> **MATERIAL SUPPLIED**:
=== Begin Enclosure ===
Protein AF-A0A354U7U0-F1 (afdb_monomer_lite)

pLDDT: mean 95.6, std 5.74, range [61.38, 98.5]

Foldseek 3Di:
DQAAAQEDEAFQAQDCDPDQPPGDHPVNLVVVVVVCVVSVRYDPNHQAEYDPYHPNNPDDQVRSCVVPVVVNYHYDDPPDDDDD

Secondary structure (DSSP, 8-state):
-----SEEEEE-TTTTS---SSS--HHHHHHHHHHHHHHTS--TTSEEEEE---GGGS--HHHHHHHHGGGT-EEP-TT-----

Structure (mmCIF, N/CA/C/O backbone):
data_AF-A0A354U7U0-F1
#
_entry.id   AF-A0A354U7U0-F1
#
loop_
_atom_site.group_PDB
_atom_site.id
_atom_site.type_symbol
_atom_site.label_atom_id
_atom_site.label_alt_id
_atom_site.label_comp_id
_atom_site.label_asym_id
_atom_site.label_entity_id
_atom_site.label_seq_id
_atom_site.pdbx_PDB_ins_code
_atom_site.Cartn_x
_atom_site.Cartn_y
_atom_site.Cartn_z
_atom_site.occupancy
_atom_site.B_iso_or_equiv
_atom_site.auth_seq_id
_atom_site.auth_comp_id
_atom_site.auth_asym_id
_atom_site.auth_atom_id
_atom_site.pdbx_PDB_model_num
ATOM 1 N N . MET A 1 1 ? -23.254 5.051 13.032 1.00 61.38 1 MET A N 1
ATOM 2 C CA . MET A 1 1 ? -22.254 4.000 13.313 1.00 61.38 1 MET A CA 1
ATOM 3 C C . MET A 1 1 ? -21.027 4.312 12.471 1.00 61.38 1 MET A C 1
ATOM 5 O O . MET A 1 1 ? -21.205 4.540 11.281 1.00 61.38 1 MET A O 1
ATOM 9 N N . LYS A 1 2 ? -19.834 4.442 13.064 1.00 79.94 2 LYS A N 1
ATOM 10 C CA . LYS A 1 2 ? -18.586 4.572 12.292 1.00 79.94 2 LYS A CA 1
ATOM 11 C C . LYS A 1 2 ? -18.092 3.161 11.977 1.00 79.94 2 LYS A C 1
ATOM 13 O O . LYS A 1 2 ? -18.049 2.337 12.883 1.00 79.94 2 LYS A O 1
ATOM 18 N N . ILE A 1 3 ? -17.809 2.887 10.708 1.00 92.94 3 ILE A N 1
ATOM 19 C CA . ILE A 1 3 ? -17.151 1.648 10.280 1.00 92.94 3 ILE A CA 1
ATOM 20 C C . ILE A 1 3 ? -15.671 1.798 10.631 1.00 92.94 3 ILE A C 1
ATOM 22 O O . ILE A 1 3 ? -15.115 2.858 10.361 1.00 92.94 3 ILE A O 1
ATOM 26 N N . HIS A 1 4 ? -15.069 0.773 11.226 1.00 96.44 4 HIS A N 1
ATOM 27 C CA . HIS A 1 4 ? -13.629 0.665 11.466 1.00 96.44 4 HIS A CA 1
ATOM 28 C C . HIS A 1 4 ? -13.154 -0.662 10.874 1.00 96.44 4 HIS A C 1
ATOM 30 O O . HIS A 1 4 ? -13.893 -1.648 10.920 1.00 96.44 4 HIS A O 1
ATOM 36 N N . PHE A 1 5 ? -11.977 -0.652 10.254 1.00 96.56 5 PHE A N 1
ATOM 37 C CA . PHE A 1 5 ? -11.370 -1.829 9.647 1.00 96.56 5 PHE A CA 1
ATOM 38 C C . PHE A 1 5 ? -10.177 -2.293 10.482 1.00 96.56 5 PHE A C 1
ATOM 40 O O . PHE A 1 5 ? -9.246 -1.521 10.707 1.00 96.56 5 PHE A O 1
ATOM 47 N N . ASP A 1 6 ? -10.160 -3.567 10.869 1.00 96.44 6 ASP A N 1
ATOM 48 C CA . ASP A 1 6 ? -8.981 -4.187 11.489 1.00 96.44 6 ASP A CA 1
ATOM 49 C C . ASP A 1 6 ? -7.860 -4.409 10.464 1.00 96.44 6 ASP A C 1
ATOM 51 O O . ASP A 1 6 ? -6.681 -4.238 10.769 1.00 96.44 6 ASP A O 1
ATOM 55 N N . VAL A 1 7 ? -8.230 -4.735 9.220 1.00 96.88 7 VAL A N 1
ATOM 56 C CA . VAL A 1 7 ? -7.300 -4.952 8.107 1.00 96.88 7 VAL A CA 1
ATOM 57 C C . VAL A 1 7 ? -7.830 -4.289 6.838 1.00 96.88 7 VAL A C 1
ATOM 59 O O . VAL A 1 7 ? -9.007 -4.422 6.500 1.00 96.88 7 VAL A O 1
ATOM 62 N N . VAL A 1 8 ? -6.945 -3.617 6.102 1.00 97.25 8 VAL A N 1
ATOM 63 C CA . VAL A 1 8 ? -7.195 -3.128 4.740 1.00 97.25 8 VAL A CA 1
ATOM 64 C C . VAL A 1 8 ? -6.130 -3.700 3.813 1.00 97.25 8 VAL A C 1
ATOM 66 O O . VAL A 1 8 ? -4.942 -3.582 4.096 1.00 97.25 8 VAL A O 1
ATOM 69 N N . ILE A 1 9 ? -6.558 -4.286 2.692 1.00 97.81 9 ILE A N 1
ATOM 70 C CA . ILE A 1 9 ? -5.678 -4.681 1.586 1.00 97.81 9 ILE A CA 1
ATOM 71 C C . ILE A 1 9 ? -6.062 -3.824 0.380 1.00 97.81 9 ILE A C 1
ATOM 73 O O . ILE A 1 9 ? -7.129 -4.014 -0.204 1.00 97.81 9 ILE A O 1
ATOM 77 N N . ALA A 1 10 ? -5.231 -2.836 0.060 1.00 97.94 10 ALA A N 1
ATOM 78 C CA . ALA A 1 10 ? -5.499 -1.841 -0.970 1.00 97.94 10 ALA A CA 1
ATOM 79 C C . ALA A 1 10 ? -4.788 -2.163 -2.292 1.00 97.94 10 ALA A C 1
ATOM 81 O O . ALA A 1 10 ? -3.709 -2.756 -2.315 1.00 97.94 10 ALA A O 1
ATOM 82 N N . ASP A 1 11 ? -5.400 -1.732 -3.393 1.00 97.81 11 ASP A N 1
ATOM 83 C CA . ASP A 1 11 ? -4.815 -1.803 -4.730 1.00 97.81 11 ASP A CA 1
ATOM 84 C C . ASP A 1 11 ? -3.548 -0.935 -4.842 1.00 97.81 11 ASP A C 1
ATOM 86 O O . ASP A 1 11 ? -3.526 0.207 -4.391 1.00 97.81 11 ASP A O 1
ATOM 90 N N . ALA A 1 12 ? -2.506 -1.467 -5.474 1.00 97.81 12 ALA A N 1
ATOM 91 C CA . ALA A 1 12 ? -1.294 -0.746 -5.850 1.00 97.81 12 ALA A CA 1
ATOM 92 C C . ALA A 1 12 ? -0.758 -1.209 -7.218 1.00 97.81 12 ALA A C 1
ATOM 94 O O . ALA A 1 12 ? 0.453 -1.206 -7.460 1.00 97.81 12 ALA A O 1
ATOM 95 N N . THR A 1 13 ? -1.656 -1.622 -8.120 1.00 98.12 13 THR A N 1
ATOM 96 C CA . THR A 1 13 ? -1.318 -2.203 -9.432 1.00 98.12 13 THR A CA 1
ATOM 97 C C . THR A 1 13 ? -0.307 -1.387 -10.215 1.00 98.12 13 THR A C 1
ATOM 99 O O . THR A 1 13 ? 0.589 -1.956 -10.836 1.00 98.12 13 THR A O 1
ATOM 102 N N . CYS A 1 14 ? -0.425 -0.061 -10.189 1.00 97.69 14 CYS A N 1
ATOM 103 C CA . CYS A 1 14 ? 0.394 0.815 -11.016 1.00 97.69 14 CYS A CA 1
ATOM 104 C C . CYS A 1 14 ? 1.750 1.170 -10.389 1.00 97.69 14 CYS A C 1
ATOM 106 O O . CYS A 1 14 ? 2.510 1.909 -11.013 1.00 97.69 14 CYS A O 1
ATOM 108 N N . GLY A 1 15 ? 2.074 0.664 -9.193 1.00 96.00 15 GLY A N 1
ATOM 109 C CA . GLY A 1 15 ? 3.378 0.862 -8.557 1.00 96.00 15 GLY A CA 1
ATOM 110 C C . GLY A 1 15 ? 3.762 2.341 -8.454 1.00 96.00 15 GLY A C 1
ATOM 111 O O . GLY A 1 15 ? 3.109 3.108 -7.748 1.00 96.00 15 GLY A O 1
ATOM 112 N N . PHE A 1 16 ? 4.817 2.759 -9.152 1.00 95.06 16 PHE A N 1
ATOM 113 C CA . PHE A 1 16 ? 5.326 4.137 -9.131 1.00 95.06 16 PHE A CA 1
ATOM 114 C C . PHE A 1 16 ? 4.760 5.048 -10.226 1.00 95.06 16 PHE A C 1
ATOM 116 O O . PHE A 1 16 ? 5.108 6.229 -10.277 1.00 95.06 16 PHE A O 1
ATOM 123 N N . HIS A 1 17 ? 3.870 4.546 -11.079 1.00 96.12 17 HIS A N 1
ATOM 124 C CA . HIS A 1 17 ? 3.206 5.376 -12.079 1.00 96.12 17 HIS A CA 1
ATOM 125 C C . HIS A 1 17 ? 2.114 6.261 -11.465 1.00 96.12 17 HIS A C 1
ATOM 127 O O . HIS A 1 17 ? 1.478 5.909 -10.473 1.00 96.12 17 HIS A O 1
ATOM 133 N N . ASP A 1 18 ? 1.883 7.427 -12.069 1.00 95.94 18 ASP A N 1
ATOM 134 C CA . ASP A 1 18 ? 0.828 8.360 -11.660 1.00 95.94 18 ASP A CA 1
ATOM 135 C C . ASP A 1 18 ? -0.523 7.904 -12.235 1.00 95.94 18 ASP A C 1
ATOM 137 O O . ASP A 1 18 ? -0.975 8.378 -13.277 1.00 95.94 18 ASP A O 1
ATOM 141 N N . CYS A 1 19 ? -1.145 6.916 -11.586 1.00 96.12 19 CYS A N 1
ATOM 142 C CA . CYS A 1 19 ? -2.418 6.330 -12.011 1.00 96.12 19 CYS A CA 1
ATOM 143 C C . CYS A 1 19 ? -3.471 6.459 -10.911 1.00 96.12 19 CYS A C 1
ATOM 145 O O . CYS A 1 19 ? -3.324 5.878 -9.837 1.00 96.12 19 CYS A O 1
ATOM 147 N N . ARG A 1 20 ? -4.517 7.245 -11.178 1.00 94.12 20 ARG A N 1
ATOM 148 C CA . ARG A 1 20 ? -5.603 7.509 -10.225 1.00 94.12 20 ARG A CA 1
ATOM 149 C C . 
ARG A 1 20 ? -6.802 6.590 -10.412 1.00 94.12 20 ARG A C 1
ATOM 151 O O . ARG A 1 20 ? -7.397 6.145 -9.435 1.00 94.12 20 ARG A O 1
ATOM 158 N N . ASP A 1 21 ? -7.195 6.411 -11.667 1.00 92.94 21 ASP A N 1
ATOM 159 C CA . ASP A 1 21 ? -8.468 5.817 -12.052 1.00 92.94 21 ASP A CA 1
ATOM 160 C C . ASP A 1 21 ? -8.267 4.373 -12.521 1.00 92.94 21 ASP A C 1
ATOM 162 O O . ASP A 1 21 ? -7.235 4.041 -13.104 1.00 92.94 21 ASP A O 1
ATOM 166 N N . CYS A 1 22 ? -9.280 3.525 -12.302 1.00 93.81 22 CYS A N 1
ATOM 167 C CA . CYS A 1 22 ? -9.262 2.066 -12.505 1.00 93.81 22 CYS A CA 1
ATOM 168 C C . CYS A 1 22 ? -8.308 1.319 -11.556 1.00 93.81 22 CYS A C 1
=== End Enclosure ===
> **EXERCISE GOAL**:
Reproduce the lines above, beginning at the line with "ATOM 90 N N" and stopping after the line with "ATOM 108 N N", exactly as they are.

> **COMPLETED EXERCISE**:
ATOM 90 N N . ALA A 1 12 ? -2.506 -1.467 -5.474 1.00 97.81 12 ALA A N 1
ATOM 91 C CA . ALA A 1 12 ? -1.294 -0.746 -5.850 1.00 97.81 12 ALA A CA 1
ATOM 92 C C . ALA A 1 12 ? -0.758 -1.209 -7.218 1.00 97.81 12 ALA A C 1
ATOM 94 O O . ALA A 1 12 ? 0.453 -1.206 -7.460 1.00 97.81 12 ALA A O 1
ATOM 95 N N . THR A 1 13 ? -1.656 -1.622 -8.120 1.00 98.12 13 THR A N 1
ATOM 96 C CA . THR A 1 13 ? -1.318 -2.203 -9.432 1.00 98.12 13 THR A CA 1
ATOM 97 C C . THR A 1 13 ? -0.307 -1.387 -10.215 1.00 98.12 13 THR A C 1
ATOM 99 O O . THR A 1 13 ? 0.589 -1.956 -10.836 1.00 98.12 13 THR A O 1
ATOM 102 N N . CYS A 1 14 ? -0.425 -0.061 -10.189 1.00 97.69 14 CYS A N 1
ATOM 103 C CA . CYS A 1 14 ? 0.394 0.815 -11.016 1.00 97.69 14 CYS A CA 1
ATOM 104 C C . CYS A 1 14 ? 1.750 1.170 -10.389 1.00 97.69 14 CYS A C 1
ATOM 106 O O . CYS A 1 14 ? 2.510 1.909 -11.013 1.00 97.69 14 CYS A O 1
ATOM 108 N N . GLY A 1 15 ? 2.074 0.664 -9.193 1.00 96.00 15 GLY A N 1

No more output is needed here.